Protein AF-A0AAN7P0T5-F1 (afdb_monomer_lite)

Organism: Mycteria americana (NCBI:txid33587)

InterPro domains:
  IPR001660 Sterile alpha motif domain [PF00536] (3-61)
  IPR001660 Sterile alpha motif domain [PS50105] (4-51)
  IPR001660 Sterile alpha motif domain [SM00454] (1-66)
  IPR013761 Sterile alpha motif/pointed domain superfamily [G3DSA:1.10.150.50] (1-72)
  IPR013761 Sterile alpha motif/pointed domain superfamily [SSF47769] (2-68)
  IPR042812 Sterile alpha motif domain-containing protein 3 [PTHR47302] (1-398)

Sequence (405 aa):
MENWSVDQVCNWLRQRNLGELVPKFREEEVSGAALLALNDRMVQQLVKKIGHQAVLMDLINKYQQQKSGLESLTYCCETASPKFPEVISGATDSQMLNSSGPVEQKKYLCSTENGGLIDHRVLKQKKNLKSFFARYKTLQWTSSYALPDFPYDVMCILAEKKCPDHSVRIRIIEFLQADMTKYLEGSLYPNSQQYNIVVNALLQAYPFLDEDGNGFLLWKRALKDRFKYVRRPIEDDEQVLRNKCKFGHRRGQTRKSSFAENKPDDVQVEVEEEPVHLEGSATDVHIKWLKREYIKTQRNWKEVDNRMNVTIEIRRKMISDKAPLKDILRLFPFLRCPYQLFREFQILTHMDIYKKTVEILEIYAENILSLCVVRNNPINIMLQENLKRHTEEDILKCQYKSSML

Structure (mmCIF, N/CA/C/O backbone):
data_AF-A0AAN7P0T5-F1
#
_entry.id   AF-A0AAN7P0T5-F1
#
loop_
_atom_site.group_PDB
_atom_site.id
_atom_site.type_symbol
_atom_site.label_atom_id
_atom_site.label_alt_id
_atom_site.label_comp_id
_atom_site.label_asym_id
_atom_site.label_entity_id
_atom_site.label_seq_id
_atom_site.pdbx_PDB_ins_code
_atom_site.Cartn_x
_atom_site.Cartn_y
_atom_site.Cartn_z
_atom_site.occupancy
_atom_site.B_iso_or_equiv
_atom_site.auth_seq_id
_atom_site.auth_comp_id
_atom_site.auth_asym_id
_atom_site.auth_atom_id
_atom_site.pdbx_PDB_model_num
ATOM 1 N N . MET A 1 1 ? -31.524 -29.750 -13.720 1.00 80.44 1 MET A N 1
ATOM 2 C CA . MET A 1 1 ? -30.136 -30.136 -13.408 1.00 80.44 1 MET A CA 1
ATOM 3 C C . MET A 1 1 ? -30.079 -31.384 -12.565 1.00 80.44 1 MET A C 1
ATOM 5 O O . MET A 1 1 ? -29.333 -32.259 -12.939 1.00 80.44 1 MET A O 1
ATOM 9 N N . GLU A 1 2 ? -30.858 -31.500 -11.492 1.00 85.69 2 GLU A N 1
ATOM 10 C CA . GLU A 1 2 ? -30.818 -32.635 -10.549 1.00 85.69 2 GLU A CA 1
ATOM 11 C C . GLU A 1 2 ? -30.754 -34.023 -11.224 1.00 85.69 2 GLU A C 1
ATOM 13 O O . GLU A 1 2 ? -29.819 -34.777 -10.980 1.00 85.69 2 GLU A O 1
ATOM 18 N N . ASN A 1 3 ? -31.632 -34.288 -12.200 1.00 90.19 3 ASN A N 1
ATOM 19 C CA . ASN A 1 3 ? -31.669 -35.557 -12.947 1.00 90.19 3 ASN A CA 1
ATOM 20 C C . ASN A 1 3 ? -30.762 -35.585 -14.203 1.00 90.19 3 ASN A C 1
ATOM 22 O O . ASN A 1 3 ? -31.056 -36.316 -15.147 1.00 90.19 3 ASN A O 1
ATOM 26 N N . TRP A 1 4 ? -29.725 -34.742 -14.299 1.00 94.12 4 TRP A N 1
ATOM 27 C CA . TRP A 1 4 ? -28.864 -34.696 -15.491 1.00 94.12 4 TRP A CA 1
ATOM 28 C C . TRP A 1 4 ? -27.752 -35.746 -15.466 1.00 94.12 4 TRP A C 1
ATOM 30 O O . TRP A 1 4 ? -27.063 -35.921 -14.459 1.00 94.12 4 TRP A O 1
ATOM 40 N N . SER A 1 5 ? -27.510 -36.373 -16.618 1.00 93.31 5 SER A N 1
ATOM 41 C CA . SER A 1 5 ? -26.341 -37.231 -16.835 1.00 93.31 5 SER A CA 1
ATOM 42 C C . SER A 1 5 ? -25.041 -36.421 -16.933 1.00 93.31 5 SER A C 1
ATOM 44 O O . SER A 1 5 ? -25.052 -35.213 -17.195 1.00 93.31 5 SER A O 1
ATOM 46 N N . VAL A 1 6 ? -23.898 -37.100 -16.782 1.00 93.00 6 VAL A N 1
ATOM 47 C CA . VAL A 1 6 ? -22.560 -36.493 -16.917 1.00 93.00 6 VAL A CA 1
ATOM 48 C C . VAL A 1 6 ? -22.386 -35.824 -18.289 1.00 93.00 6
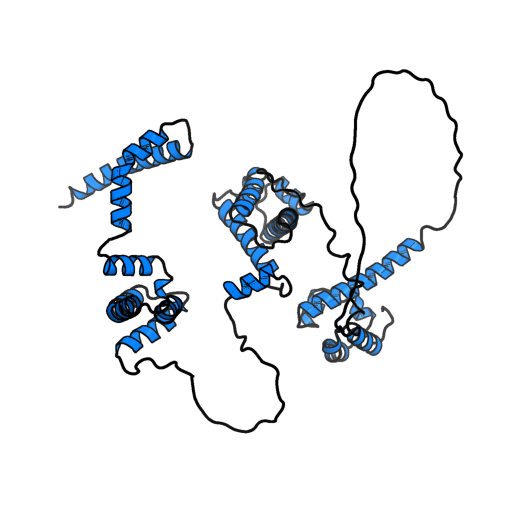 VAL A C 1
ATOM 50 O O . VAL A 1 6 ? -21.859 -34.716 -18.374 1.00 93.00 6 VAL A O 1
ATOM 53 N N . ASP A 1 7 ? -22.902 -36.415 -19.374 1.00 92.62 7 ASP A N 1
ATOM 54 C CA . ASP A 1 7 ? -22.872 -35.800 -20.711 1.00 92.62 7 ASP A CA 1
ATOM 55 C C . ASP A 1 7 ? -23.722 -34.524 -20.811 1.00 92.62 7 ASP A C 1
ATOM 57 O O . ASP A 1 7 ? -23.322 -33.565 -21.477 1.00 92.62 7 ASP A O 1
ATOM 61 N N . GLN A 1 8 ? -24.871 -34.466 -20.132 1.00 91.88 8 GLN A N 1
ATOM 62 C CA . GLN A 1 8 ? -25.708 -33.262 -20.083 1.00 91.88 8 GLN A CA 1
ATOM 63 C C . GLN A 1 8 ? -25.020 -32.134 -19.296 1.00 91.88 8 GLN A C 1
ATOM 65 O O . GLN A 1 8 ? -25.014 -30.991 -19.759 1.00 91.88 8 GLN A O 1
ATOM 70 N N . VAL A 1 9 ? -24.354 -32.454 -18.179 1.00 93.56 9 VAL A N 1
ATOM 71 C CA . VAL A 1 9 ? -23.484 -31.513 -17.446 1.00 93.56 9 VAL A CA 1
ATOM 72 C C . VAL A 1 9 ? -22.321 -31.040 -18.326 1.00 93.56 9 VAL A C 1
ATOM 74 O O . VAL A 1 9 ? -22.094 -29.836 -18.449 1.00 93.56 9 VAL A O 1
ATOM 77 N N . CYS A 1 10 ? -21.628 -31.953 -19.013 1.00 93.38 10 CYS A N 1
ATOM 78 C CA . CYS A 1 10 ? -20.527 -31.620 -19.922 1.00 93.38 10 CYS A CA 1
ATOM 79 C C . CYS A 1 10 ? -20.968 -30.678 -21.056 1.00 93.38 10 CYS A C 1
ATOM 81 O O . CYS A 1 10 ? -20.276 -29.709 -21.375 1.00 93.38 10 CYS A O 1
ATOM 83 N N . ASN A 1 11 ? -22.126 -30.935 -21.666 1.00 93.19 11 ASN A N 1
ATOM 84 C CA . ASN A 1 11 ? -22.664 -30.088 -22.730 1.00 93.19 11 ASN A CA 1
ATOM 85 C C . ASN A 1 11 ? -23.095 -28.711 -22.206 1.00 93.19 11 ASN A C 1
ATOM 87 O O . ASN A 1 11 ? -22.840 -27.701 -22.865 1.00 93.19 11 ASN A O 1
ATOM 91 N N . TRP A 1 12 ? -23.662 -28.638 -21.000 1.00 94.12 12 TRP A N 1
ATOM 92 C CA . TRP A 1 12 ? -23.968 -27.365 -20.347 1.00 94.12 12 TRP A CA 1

※ ※ ※

Problem description
Could you please copy the lines above exactly, beginning at the first and ending at the line that contains "ATOM 11 C C"?

Response to this exercise
Protein AF-A0AAN7P0T5-F1 (afdb_monomer_lite)

Organism: Mycteria americana (NCBI:txid33587)

InterPro domains:
  IPR001660 Sterile alpha motif domain [PF00536] (3-61)
  IPR001660 Sterile alpha motif domain [PS50105] (4-51)
  IPR001660 Sterile alpha motif domain [SM00454] (1-66)
  IPR013761 Sterile alpha motif/pointed domain superfamily [G3DSA:1.10.150.50] (1-72)
  IPR013761 Sterile alpha motif/pointed domain superfamily [SSF47769] (2-68)
  IPR042812 Sterile alpha motif domain-containing protein 3 [PTHR47302] (1-398)

Sequence (405 aa):
MENWSVDQVCNWLRQRNLGELVPKFREEEVSGAALLALNDRMVQQLVKKIGHQAVLMDLINKYQQQKSGLESLTYCCETASPKFPEVISGATDSQMLNSSGPVEQKKYLCSTENGGLIDHRVLKQKKNLKSFFARYKTLQWTSSYALPDFPYDVMCILAEKKCPDHSVRIRIIEFLQADMTKYLEGSLYPNSQQYNIVVNALLQAYPFLDEDGNGFLLWKRALKDRFKYVRRPIEDDEQVLRNKCKFGHRRGQTRKSSFAENKPDDVQVEVEEEPVHLEGSATDVHIKWLKREYIKTQRNWKEVDNRMNVTIEIRRKMISDKAPLKDILRLFPFLRCPYQLFREFQILTHMDIYKKTVEILEIYAENILSLCVVRNNPINIMLQENLKRHTEEDILKCQYKSSML

Structure (mmCIF, N/CA/C/O backbone):
data_AF-A0AAN7P0T5-F1
#
_entry.id   AF-A0AAN7P0T5-F1
#
loop_
_atom_site.group_PDB
_atom_site.id
_atom_site.type_symbol
_atom_site.label_atom_id
_atom_site.label_alt_id
_atom_site.label_comp_id
_atom_site.label_asym_id
_atom_site.label_entity_id
_atom_site.label_seq_id
_atom_site.pdbx_PDB_ins_code
_atom_site.Cartn_x
_atom_site.Cartn_y
_atom_site.Cartn_z
_atom_site.occupancy
_atom_site.B_iso_or_equiv
_atom_site.auth_seq_id
_atom_site.auth_comp_id
_atom_site.auth_asym_id
_atom_site.auth_atom_id
_atom_site.pdbx_PDB_model_num
ATOM 1 N N . MET A 1 1 ? -31.524 -29.750 -13.720 1.00 80.44 1 MET A N 1
ATOM 2 C CA . MET A 1 1 ? -30.136 -30.136 -13.408 1.00 80.44 1 MET A CA 1
ATOM 3 C C . MET A 1 1 ? -30.079 -31.384 -12.565 1.00 80.44 1 MET A C 1
ATOM 5 O O . MET A 1 1 ? -29.333 -32.259 -12.939 1.00 80.44 1 MET A O 1
ATOM 9 N N . GLU A 1 2 ? -30.858 -31.500 -11.492 1.00 85.69 2 GLU A N 1
ATOM 10 C CA . GLU A 1 2 ? -30.818 -32.635 -10.549 1.00 85.69 2 GLU A CA 1
ATOM 11 C C . GLU A 1 2 ? -30.754 -34.023 -11.224 1.00 85.69 2 GLU A C 1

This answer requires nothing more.